What the task asks: For the records below, print the lines from the line with "ATOM 9 N N ." through the line with "ATOM 25 C C" exactly as written; include both end lines and exclude the rest.

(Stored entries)
-- Opening Marker --

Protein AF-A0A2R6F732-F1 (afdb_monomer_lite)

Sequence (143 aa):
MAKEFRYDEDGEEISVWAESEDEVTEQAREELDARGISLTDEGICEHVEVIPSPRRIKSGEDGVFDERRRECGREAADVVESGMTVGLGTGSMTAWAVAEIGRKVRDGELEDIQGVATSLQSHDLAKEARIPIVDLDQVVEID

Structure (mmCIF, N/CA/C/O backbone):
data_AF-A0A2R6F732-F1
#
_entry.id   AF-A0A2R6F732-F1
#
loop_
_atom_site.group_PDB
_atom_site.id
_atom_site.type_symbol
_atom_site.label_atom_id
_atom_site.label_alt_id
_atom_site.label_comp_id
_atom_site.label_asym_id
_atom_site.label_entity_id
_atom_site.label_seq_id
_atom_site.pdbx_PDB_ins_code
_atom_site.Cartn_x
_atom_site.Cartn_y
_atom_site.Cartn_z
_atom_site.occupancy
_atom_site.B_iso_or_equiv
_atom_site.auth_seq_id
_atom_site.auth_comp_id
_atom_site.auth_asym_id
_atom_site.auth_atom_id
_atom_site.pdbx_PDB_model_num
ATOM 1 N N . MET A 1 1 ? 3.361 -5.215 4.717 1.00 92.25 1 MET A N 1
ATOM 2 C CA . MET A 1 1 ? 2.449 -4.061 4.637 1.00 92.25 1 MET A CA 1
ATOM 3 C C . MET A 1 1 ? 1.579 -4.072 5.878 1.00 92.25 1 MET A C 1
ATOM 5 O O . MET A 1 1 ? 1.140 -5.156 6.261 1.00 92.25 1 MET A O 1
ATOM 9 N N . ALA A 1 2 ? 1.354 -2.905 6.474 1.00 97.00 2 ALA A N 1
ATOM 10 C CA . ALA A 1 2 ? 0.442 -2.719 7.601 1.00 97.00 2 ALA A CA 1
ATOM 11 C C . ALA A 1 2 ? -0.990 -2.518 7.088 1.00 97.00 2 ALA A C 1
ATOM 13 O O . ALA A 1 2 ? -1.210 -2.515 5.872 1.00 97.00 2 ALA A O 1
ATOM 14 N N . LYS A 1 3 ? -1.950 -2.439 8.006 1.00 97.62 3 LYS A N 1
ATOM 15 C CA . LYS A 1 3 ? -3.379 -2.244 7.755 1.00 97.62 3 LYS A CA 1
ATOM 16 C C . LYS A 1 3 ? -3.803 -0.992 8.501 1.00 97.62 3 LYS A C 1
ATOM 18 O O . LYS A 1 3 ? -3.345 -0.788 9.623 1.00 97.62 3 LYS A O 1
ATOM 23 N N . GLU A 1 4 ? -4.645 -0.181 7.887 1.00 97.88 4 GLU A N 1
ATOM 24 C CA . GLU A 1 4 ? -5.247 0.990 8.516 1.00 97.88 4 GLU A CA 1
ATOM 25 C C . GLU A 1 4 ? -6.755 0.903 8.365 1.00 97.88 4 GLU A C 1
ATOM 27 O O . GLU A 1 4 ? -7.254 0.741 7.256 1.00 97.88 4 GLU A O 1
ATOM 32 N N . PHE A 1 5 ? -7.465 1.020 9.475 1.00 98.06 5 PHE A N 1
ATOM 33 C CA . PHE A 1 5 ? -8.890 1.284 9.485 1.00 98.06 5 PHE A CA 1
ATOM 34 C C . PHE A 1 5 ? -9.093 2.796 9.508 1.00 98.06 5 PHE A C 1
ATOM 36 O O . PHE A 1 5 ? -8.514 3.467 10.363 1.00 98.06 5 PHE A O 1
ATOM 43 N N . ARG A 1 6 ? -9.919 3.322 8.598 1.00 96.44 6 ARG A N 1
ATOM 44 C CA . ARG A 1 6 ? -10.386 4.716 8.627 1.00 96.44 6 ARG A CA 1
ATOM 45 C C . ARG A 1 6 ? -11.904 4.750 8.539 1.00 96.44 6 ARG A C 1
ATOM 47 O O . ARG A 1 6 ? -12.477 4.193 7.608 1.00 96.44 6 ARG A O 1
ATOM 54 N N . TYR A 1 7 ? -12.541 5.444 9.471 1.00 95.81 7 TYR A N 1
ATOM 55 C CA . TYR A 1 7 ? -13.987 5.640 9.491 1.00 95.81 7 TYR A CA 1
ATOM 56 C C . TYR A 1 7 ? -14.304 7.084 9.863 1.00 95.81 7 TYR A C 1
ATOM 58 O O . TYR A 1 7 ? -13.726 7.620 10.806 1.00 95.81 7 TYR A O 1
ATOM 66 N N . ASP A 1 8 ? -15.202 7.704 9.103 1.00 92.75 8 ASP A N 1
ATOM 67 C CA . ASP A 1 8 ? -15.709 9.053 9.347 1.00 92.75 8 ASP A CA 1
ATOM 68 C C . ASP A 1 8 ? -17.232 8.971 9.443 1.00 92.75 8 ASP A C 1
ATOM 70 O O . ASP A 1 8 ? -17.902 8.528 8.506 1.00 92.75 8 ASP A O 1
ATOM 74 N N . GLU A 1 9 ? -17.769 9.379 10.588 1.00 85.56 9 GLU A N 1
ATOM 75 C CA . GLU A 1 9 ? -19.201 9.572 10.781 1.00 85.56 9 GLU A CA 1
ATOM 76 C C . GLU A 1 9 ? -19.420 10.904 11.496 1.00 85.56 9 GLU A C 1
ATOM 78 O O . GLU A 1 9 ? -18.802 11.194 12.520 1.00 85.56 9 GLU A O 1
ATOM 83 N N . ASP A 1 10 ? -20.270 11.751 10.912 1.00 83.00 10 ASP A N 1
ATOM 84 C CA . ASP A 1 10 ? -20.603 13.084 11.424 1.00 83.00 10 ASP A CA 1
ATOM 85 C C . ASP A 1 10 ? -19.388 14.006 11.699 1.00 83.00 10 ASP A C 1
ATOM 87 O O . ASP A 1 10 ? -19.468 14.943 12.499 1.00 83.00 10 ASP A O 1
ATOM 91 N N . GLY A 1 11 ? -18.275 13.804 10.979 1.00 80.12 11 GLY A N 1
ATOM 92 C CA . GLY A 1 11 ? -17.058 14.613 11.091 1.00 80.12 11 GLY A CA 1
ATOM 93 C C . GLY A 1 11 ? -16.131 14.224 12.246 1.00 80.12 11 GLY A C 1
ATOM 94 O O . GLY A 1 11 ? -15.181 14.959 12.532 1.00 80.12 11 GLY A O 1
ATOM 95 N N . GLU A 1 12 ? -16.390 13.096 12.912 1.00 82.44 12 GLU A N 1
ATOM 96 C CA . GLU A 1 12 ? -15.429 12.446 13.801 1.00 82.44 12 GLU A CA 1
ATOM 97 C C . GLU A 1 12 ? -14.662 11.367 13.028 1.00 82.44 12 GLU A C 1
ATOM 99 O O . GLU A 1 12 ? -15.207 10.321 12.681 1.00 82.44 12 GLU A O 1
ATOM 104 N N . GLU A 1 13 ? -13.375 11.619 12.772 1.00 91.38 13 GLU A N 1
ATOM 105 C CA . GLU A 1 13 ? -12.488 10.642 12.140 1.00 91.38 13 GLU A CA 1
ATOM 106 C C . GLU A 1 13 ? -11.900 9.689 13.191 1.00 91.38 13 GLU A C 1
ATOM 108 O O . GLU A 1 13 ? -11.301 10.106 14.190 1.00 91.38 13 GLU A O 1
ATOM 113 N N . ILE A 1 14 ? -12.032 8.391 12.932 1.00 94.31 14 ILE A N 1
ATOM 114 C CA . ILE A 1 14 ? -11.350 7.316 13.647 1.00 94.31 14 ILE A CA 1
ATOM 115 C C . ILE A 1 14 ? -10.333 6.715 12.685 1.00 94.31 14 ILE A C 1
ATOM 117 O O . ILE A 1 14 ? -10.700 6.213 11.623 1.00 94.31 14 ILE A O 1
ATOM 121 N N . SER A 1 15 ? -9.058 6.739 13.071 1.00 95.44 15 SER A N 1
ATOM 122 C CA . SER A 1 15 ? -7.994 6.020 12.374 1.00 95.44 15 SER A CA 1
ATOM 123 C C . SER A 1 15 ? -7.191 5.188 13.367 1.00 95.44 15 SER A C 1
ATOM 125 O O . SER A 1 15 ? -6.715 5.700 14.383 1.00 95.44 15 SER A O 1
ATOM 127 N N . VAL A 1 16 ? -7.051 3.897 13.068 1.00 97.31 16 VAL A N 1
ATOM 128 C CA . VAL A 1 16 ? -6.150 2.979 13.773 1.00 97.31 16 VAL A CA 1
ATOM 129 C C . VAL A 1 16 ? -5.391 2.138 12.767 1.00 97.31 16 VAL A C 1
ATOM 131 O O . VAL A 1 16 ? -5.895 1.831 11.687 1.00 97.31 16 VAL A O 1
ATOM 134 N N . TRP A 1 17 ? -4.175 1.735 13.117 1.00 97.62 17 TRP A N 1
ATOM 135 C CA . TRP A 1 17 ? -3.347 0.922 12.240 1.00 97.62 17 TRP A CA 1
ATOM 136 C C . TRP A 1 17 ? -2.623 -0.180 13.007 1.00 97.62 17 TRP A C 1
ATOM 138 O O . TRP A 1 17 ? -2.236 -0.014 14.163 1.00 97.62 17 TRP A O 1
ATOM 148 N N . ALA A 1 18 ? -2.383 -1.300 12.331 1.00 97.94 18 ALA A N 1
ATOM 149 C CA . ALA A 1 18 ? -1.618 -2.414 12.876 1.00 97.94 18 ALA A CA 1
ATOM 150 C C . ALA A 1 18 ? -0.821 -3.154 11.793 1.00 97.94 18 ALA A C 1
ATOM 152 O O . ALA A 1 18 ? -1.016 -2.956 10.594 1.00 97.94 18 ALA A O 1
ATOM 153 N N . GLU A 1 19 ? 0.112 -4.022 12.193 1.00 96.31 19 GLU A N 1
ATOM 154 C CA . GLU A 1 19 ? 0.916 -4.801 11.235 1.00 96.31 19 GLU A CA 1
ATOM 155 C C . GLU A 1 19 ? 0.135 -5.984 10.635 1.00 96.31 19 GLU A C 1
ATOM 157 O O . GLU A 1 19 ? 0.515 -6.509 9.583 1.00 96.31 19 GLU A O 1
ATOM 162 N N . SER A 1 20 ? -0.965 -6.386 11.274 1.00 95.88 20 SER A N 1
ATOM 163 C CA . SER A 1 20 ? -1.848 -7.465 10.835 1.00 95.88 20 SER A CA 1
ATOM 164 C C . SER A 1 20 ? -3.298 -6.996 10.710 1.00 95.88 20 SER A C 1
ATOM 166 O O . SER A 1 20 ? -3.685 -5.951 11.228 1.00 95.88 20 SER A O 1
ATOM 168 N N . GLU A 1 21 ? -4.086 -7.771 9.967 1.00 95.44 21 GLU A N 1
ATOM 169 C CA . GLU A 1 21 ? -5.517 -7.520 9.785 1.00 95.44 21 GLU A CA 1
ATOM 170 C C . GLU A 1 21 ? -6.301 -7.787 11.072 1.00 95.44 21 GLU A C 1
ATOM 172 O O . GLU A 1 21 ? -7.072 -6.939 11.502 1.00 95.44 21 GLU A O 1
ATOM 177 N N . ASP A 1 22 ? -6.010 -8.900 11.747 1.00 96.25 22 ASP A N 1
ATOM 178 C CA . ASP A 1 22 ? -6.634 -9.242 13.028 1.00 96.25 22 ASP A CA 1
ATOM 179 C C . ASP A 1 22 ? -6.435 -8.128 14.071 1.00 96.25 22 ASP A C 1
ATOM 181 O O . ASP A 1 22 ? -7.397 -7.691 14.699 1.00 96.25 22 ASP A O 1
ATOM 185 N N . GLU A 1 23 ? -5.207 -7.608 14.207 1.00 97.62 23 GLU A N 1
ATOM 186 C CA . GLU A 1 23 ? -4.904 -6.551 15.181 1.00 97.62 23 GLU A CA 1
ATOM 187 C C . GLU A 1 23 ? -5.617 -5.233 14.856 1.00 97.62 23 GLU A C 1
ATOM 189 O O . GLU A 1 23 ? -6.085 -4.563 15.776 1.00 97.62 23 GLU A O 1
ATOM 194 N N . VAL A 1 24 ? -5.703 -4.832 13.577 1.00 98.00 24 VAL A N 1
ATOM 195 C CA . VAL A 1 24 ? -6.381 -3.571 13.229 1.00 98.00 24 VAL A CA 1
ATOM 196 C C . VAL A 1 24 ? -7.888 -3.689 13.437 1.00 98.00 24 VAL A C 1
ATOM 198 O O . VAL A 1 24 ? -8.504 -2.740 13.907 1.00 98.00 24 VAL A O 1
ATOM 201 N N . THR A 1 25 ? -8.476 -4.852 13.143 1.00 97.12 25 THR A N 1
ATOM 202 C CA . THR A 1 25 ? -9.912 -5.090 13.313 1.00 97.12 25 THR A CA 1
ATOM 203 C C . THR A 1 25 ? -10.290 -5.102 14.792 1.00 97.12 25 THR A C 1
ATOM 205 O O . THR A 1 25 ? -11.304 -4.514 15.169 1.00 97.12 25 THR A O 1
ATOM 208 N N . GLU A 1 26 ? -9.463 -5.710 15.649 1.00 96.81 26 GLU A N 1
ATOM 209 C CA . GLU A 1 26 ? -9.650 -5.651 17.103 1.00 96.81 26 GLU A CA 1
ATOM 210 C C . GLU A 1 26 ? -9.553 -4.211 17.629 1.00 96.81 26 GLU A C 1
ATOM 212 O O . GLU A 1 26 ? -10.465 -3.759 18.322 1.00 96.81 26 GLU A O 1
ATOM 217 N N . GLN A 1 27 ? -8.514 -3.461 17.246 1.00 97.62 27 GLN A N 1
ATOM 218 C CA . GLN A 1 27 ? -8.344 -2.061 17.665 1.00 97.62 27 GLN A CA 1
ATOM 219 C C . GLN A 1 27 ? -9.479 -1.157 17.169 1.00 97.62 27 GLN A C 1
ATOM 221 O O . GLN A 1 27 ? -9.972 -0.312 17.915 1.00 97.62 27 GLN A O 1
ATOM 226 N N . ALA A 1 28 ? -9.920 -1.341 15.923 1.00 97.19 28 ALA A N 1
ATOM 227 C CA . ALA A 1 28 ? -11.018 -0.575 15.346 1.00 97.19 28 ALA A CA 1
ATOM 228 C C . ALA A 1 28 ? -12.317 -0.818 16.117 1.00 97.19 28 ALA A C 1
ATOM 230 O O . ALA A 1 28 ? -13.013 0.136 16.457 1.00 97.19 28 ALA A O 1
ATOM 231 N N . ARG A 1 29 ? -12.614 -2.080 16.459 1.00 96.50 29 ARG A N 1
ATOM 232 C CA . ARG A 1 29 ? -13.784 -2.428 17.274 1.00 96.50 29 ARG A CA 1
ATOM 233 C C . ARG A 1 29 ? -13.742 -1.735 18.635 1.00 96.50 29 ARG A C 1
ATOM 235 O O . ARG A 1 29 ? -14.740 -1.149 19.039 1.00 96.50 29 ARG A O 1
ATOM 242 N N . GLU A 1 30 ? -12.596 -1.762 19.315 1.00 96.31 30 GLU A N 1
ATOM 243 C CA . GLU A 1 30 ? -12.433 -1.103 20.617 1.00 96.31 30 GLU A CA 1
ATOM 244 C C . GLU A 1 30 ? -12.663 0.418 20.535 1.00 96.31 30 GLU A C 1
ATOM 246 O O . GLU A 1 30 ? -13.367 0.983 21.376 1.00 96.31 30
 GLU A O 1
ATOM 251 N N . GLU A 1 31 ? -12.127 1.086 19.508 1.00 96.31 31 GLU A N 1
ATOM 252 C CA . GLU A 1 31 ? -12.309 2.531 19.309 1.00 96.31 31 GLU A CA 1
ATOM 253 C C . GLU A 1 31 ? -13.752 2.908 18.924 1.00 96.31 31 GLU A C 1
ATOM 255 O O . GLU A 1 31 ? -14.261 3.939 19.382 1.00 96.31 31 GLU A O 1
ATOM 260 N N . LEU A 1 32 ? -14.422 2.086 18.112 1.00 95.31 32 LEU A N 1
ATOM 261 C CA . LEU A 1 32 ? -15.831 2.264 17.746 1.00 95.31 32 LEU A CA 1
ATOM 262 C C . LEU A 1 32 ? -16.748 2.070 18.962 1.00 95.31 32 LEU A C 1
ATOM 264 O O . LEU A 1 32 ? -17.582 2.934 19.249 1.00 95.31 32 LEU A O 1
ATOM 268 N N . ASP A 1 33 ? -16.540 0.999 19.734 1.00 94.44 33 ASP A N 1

-- Closing Marker --

Output for this task:
ATOM 9 N N . ALA A 1 2 ? 1.354 -2.905 6.474 1.00 97.00 2 ALA A N 1
ATOM 10 C CA . ALA A 1 2 ? 0.442 -2.719 7.601 1.00 97.00 2 ALA A CA 1
ATOM 11 C C . ALA A 1 2 ? -0.990 -2.518 7.088 1.00 97.00 2 ALA A C 1
ATOM 13 O O . ALA A 1 2 ? -1.210 -2.515 5.872 1.00 97.00 2 ALA A O 1
ATOM 14 N N . LYS A 1 3 ? -1.950 -2.439 8.006 1.00 97.62 3 LYS A N 1
ATOM 15 C CA . LYS A 1 3 ? -3.379 -2.244 7.755 1.00 97.62 3 LYS A CA 1
ATOM 16 C C . LYS A 1 3 ? -3.803 -0.992 8.501 1.00 97.62 3 LYS A C 1
ATOM 18 O O . LYS A 1 3 ? -3.345 -0.788 9.623 1.00 97.62 3 LYS A O 1
ATOM 23 N N . GLU A 1 4 ? -4.645 -0.181 7.887 1.00 97.88 4 GLU A N 1
ATOM 24 C CA . GLU A 1 4 ? -5.247 0.990 8.516 1.00 97.88 4 GLU A CA 1
ATOM 25 C C . GLU A 1 4 ? -6.755 0.903 8.365 1.00 97.88 4 GLU A C 1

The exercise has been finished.